The tilde notation placed above a letter, such as in \(\tilde{x}\), is a typographical convention used across mathematics to denote a specific, alternative version of an object already named by that letter. Its meaning is entirely context-dependent, but in the realms of comparing large numbers and the analysis of infinitesimals, it most commonly signifies an approximation or a perturbation. In numerical analysis or asymptotic analysis, \(\tilde{x}\) might represent an estimated value approximating the true value \(x\), or in perturbation theory, it could denote a small deviation from a principal state. This flexible notation serves as a visual cue that the marked variable is related to, yet distinct from, its unadorned counterpart, often for the purpose of comparative study.

When examining limits involving large numbers, the tilde is frequently employed in asymptotic equivalence. The statement \(f(n) \sim g(n)\) as \(n \to \infty\) is a precise mathematical definition meaning the limit of the ratio \(f(n)/g(n)\) approaches 1. This indicates the functions grow at the same leading order, providing a powerful tool for comparing the growth rates of sequences or functions, such as distinguishing between linear, polynomial, and exponential scaling. Here, the tilde operates as a relational operator between two functions, not as a diacritical mark on a single variable, though it is the same symbol. It abstracts away lower-order terms to focus on the dominant behavior in the limit, which is fundamental in fields like analytic number theory and the analysis of algorithms.

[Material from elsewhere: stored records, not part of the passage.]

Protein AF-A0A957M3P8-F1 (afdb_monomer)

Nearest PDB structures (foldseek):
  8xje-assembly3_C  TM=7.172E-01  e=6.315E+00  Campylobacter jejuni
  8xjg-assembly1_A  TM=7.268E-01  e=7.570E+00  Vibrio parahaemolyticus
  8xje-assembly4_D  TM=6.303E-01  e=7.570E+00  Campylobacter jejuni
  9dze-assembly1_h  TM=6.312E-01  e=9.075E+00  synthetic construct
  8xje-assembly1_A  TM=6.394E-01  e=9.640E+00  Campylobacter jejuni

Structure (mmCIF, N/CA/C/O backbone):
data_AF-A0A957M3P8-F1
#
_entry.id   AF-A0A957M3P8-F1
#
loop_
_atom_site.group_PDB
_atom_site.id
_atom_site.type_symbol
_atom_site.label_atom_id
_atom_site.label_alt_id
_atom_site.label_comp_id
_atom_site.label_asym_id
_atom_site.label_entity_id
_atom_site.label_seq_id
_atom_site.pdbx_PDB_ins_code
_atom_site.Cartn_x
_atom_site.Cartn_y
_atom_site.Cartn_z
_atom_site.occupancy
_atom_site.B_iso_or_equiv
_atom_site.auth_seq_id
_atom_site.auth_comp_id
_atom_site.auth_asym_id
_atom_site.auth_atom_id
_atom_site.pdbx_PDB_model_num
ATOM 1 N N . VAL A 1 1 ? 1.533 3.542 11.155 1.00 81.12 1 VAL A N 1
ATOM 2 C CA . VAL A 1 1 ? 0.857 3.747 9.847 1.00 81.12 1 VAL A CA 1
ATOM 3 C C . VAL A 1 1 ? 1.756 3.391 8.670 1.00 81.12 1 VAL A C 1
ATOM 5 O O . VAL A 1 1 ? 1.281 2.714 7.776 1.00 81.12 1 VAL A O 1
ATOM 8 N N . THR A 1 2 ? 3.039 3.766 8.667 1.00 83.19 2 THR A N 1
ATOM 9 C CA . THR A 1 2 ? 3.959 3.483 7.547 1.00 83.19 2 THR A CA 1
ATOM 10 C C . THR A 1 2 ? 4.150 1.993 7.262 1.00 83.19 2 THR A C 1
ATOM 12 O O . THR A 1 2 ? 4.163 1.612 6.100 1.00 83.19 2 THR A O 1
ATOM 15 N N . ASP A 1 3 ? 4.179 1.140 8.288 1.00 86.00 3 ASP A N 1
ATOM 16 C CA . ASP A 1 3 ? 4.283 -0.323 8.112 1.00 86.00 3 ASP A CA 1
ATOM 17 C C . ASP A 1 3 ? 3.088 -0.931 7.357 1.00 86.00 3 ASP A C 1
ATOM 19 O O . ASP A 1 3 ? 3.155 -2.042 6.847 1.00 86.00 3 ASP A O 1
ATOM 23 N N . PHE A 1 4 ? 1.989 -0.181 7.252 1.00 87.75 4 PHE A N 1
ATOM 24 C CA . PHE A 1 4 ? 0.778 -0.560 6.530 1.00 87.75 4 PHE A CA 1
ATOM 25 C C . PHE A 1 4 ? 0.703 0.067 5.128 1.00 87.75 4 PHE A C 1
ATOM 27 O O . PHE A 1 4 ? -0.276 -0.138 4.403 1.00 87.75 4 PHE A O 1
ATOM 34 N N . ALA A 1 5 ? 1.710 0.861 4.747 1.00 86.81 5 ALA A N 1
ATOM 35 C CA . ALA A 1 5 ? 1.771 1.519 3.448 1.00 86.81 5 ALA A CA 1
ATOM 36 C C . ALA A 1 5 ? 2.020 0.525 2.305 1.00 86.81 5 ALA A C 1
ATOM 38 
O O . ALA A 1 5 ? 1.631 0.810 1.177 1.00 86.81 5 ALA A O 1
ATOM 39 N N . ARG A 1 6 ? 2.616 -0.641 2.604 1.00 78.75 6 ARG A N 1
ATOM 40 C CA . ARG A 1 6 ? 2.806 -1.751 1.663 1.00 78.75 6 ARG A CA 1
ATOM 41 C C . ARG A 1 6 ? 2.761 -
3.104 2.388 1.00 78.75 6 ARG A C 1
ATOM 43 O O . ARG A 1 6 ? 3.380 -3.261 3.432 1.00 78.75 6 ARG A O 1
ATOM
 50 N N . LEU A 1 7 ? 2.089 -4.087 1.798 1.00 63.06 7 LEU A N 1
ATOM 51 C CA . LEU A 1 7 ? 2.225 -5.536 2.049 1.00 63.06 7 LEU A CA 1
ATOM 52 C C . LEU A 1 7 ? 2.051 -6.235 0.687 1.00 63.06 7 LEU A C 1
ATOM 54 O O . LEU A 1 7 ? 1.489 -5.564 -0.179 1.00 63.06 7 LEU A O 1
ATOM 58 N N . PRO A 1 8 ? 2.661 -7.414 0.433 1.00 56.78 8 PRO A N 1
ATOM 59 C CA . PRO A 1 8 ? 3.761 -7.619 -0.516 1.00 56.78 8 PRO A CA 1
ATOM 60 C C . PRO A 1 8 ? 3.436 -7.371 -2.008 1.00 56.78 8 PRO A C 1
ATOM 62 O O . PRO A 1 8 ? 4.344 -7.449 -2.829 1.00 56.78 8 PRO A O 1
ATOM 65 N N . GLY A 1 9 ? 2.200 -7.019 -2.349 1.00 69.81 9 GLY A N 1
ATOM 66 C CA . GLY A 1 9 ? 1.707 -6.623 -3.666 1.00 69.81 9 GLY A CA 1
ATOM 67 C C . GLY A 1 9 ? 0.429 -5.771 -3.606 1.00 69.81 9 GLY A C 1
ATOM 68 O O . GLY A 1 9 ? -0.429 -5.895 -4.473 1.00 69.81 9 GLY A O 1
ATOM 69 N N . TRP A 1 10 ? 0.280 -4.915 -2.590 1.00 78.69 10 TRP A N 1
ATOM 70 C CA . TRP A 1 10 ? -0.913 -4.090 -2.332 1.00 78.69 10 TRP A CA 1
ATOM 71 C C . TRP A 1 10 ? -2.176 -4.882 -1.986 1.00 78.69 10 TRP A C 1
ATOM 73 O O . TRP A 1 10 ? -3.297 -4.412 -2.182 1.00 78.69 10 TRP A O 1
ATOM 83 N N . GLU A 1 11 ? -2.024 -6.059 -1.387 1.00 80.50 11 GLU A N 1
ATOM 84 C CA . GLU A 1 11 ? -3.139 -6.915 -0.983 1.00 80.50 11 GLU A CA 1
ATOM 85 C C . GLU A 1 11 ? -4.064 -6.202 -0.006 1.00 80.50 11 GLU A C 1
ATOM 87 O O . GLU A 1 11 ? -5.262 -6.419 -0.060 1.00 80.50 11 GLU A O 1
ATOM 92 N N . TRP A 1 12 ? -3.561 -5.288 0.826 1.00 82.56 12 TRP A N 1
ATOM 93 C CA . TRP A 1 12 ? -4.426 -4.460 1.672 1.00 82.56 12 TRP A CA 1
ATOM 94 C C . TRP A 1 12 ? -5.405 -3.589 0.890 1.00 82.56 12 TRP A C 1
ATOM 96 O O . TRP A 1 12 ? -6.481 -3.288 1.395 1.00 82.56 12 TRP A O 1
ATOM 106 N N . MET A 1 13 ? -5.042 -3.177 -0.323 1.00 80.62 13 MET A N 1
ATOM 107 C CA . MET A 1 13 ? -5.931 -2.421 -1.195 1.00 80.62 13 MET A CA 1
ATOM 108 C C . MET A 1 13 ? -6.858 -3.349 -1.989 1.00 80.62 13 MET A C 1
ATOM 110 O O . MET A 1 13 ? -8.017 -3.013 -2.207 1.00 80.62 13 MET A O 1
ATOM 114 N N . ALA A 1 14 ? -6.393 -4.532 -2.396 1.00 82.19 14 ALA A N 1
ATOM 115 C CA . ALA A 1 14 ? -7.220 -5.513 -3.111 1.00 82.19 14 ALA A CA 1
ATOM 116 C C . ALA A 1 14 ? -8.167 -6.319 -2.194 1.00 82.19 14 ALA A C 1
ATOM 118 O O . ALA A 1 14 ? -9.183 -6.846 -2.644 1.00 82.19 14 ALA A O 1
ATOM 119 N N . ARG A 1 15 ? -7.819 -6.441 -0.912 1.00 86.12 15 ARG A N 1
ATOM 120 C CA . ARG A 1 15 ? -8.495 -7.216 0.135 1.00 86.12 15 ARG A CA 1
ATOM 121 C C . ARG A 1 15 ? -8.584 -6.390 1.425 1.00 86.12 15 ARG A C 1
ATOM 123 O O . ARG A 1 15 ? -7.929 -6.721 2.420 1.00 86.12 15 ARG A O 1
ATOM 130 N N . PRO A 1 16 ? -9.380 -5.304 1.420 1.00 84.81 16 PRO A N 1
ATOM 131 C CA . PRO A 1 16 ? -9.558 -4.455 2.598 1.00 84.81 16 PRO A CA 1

In the context of infinitesimals and calculus, particularly within non-standard analysis, the notation can take on a different, though philosophically related, role. A tilde might be used to denote a non-standard number, such as an infinitesimal or an infinitely large number within a hyperreal number system. More commonly, however, in standard analysis and perturbation methods, one might see \(\tilde{x} = x_0 + \epsilon x_1\) where \(\epsilon\) is a small parameter. In this formulation, \(\tilde{x}\) represents a perturbed quantity—the object of study—decomposed into a principal part \(x_0\) and a series of corrections, like \(x_1\), which may involve infinitesimal considerations. The tilde effectively bundles this entire expansion into a single modified symbol, distinguishing the complete, often approximate, solution from its individual components.

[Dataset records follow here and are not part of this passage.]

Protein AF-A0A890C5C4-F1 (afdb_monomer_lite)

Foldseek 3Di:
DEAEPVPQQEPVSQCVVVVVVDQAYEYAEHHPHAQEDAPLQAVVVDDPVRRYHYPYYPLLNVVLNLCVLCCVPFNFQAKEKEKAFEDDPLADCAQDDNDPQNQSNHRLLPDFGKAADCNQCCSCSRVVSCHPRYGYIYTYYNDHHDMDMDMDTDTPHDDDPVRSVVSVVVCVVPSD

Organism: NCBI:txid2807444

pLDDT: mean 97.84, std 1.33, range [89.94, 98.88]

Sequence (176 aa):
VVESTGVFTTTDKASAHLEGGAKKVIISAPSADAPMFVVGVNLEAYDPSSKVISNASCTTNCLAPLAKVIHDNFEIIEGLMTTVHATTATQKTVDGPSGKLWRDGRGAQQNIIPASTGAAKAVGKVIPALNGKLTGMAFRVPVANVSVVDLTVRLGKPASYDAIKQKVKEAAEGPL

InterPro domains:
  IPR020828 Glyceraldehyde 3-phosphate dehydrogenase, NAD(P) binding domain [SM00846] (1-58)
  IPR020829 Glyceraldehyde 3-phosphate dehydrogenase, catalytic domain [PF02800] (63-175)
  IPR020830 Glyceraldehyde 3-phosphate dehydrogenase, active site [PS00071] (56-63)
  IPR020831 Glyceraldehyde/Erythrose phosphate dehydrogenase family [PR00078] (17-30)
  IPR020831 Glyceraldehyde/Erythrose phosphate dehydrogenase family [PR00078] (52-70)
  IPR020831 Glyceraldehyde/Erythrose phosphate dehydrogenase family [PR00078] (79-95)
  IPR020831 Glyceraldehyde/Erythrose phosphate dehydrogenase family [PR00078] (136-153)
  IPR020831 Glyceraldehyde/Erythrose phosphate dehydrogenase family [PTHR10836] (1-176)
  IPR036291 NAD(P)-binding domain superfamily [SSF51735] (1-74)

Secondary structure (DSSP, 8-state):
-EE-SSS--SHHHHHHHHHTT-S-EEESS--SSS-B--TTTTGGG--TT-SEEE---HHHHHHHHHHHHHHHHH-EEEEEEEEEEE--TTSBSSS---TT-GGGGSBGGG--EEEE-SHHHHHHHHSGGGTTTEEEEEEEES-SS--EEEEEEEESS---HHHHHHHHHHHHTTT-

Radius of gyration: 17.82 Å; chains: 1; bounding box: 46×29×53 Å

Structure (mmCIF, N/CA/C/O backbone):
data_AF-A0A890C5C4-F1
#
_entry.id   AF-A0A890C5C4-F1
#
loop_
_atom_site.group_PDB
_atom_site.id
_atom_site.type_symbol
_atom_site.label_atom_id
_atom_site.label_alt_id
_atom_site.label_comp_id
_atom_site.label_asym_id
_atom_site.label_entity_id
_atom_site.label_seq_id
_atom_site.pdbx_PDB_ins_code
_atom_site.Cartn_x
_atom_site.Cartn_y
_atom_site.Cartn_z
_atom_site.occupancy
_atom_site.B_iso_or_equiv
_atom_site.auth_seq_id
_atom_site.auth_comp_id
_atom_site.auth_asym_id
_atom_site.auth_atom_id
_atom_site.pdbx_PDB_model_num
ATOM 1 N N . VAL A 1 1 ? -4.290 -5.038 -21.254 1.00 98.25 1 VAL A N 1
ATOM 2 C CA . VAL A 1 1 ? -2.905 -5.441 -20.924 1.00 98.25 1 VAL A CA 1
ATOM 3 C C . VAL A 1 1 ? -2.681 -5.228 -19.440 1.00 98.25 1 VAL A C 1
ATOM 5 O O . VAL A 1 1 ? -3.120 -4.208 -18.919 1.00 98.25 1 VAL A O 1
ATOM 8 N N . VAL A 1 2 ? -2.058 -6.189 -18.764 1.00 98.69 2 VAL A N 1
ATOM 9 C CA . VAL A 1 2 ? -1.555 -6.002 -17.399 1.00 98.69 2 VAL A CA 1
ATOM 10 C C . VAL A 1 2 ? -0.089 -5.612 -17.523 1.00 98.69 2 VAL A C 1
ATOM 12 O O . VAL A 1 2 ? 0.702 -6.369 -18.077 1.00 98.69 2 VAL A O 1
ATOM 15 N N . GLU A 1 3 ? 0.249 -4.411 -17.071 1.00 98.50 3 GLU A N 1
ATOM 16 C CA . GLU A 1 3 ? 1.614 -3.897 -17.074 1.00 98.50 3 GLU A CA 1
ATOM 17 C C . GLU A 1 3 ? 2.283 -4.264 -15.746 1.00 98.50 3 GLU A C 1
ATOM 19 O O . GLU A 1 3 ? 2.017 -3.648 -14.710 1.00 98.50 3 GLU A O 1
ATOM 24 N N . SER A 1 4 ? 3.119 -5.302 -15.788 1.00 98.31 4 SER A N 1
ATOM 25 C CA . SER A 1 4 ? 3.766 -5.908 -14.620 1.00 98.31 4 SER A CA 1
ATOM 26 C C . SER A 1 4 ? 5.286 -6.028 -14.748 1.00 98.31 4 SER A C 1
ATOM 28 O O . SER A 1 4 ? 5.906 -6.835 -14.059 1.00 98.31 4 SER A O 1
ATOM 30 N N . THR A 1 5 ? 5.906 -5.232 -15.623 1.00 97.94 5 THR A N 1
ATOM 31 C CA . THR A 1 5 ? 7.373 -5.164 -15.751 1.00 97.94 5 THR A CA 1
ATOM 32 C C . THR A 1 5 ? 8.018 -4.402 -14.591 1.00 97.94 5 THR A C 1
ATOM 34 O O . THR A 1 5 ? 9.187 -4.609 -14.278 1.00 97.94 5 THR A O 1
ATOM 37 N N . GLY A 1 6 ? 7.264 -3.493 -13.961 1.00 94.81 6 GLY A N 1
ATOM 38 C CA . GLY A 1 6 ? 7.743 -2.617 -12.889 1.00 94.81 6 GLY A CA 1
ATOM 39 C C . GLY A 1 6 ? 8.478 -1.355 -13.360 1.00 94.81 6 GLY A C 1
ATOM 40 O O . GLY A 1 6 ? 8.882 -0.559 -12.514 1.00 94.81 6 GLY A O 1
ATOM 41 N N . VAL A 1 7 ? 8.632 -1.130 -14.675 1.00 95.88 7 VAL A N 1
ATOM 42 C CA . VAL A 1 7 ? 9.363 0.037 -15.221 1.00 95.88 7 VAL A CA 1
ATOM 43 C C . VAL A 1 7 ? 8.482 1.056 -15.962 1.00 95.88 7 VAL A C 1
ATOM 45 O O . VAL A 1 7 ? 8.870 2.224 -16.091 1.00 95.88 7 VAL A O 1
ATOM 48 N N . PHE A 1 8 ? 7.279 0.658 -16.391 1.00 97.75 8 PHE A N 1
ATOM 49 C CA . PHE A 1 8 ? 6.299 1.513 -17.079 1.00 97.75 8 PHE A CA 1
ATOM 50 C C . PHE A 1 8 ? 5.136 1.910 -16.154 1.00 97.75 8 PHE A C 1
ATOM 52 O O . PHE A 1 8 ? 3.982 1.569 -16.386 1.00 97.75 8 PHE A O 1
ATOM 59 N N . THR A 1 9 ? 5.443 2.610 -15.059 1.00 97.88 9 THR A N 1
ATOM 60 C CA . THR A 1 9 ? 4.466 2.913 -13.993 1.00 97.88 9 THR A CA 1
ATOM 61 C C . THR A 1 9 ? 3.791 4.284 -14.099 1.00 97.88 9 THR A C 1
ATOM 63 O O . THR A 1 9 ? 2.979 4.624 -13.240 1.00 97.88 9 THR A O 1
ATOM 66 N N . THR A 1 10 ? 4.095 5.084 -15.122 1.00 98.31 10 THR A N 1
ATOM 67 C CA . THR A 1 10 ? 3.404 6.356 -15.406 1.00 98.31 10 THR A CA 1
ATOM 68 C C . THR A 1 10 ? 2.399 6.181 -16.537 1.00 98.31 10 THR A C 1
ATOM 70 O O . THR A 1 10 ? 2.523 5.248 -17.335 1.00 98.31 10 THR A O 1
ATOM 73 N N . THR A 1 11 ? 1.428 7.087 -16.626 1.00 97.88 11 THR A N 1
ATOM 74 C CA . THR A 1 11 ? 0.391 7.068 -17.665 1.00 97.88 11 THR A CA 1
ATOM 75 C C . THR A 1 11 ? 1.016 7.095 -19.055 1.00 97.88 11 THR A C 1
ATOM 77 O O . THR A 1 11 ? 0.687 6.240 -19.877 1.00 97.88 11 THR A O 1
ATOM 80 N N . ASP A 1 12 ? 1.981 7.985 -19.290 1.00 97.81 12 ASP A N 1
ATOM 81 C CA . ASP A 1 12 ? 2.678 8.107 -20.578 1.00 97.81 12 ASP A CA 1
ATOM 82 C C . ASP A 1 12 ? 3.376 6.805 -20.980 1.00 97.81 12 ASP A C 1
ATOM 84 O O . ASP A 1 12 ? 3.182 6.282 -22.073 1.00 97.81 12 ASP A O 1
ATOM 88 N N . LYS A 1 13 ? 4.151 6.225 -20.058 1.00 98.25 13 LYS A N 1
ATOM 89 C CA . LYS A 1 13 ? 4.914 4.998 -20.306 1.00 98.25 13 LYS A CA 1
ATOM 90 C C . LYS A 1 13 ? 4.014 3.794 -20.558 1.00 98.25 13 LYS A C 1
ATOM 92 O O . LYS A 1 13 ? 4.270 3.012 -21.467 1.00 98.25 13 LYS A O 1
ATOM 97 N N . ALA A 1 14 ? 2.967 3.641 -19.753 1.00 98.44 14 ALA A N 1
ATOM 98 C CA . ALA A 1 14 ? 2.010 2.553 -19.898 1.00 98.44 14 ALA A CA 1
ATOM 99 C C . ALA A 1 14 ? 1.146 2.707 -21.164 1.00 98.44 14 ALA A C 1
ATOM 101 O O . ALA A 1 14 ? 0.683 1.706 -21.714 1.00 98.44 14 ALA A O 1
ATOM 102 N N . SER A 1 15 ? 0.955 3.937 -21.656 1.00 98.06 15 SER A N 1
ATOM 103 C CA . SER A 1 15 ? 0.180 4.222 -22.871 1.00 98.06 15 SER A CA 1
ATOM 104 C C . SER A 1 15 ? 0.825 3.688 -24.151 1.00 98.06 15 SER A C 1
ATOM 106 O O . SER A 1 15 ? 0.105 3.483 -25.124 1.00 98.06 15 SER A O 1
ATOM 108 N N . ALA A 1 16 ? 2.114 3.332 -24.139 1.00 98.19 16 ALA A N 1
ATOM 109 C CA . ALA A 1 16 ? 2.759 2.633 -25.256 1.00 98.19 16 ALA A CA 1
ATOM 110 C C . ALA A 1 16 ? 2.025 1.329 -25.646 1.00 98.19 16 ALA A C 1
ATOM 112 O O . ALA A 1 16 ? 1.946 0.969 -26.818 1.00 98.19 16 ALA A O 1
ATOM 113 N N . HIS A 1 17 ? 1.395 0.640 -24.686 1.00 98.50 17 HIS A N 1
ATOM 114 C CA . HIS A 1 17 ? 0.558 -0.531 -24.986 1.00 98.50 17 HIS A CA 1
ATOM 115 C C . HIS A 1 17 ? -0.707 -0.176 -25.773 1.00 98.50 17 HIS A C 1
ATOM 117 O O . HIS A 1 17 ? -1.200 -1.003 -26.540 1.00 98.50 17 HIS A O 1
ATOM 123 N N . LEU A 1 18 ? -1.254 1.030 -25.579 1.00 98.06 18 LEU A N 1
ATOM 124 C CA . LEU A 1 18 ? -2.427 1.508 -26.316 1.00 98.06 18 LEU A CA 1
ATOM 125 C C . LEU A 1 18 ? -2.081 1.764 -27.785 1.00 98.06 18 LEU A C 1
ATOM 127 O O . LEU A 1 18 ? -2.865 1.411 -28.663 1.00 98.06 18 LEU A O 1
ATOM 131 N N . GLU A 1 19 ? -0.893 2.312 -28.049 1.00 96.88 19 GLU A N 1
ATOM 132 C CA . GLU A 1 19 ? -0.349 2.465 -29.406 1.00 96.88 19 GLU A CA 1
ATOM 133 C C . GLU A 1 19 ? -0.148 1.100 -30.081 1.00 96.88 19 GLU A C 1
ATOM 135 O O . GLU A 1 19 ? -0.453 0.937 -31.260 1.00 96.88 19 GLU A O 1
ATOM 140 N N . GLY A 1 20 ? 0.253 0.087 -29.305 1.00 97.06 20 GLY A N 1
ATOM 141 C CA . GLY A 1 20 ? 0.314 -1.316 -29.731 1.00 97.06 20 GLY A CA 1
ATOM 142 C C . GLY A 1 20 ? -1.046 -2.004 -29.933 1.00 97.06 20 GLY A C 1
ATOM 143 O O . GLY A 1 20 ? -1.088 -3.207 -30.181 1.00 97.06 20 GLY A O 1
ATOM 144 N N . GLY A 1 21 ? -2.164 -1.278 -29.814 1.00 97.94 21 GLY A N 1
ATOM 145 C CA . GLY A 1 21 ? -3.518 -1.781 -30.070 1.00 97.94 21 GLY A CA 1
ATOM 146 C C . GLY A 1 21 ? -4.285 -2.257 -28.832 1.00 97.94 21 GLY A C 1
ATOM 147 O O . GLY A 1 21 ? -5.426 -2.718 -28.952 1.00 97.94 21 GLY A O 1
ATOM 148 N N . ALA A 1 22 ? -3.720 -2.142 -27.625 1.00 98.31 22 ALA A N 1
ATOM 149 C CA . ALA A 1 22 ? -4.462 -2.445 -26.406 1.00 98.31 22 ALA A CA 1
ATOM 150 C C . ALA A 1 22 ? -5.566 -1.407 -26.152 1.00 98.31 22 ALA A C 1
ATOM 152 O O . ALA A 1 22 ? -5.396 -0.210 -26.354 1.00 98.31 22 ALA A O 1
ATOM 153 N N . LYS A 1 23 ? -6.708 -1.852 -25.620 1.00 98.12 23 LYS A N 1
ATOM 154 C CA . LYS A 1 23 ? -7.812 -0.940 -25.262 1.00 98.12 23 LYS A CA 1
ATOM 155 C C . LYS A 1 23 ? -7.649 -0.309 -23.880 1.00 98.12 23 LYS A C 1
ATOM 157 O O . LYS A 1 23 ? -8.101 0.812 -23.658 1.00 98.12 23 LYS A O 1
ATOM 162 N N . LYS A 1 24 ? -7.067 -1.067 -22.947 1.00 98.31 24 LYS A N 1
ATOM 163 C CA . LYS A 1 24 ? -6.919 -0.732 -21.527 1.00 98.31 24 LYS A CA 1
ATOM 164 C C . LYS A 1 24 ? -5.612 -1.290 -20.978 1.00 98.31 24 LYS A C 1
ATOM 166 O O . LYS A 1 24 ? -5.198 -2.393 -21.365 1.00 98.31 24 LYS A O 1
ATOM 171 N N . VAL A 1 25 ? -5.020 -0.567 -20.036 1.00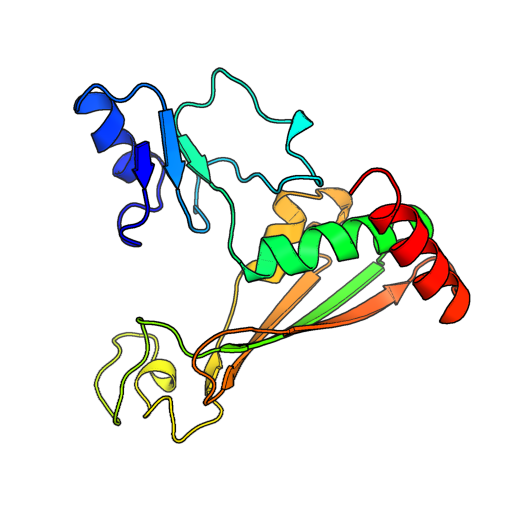 98.69 25 VAL A N 1
ATOM 172 C CA . VAL A 1 25 ? -3.801 -0.952 -19.322 1.00 98.69 25 VAL A CA 1
ATOM 173 C C . VAL A 1 25 ? -4.044 -0.877 -17.820 1.00 98.69 25 VAL A C 1
ATOM 175 O O . VAL A 1 25 ? -4.551 0.123 -17.317 1.00 98.69 25 VAL A O 1
ATOM 178 N N . ILE A 1 26 ? -3.677 -1.942 -17.111 1.00 98.69 26 ILE A N 1
ATOM 179 C CA . ILE A 1 26 ? -3.725 -2.011 -15.650 1.00 98.69 26 ILE A CA 1
ATOM 180 C C . ILE A 1 26 ? -2.290 -2.159 -15.157 1.00 98.69 26 ILE A C 1
ATOM 182 O O . ILE A 1 26 ? -1.665 -3.195 -15.377 1.00 98.69 26 ILE A O 1
ATOM 186 N N . ILE A 1 27 ? -1.769 -1.126 -14.508 1.00 98.81 27 ILE A N 1
ATOM 187 C CA . ILE A 1 27 ? -0.445 -1.125 -13.888 1.00 98.81 27 ILE A CA 1
ATOM 188 C C . ILE A 1 27 ? -0.537 -1.921 -12.583 1.00 98.81 27 ILE A C 1
ATOM 190 O O . ILE A 1 27 ? -1.314 -1.576 -11.688 1.00 98.81 27 ILE A O 1
ATOM 194 N N . SER A 1 28 ? 0.277 -2.969 -12.445 1.00 98.50 28 SER A N 1
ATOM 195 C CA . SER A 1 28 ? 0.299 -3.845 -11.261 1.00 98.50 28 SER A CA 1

The primary implication of this notational choice is the creation of a clear, hierarchical relationship between entities, which is indispensable for rigorous comparison. Whether contrasting the magnitude of large numbers through asymptotic equivalence or dissecting the infinitesimal structure of a perturbed state, the tilde establishes a formal link. It allows mathematicians to manipulate both the object and its relation to a reference point within equations unambiguously. This subtle typographic distinction prevents confusion when multiple related variables are in play and enforces a conceptual framework where approximation, perturbation, or comparison is central to the analysis.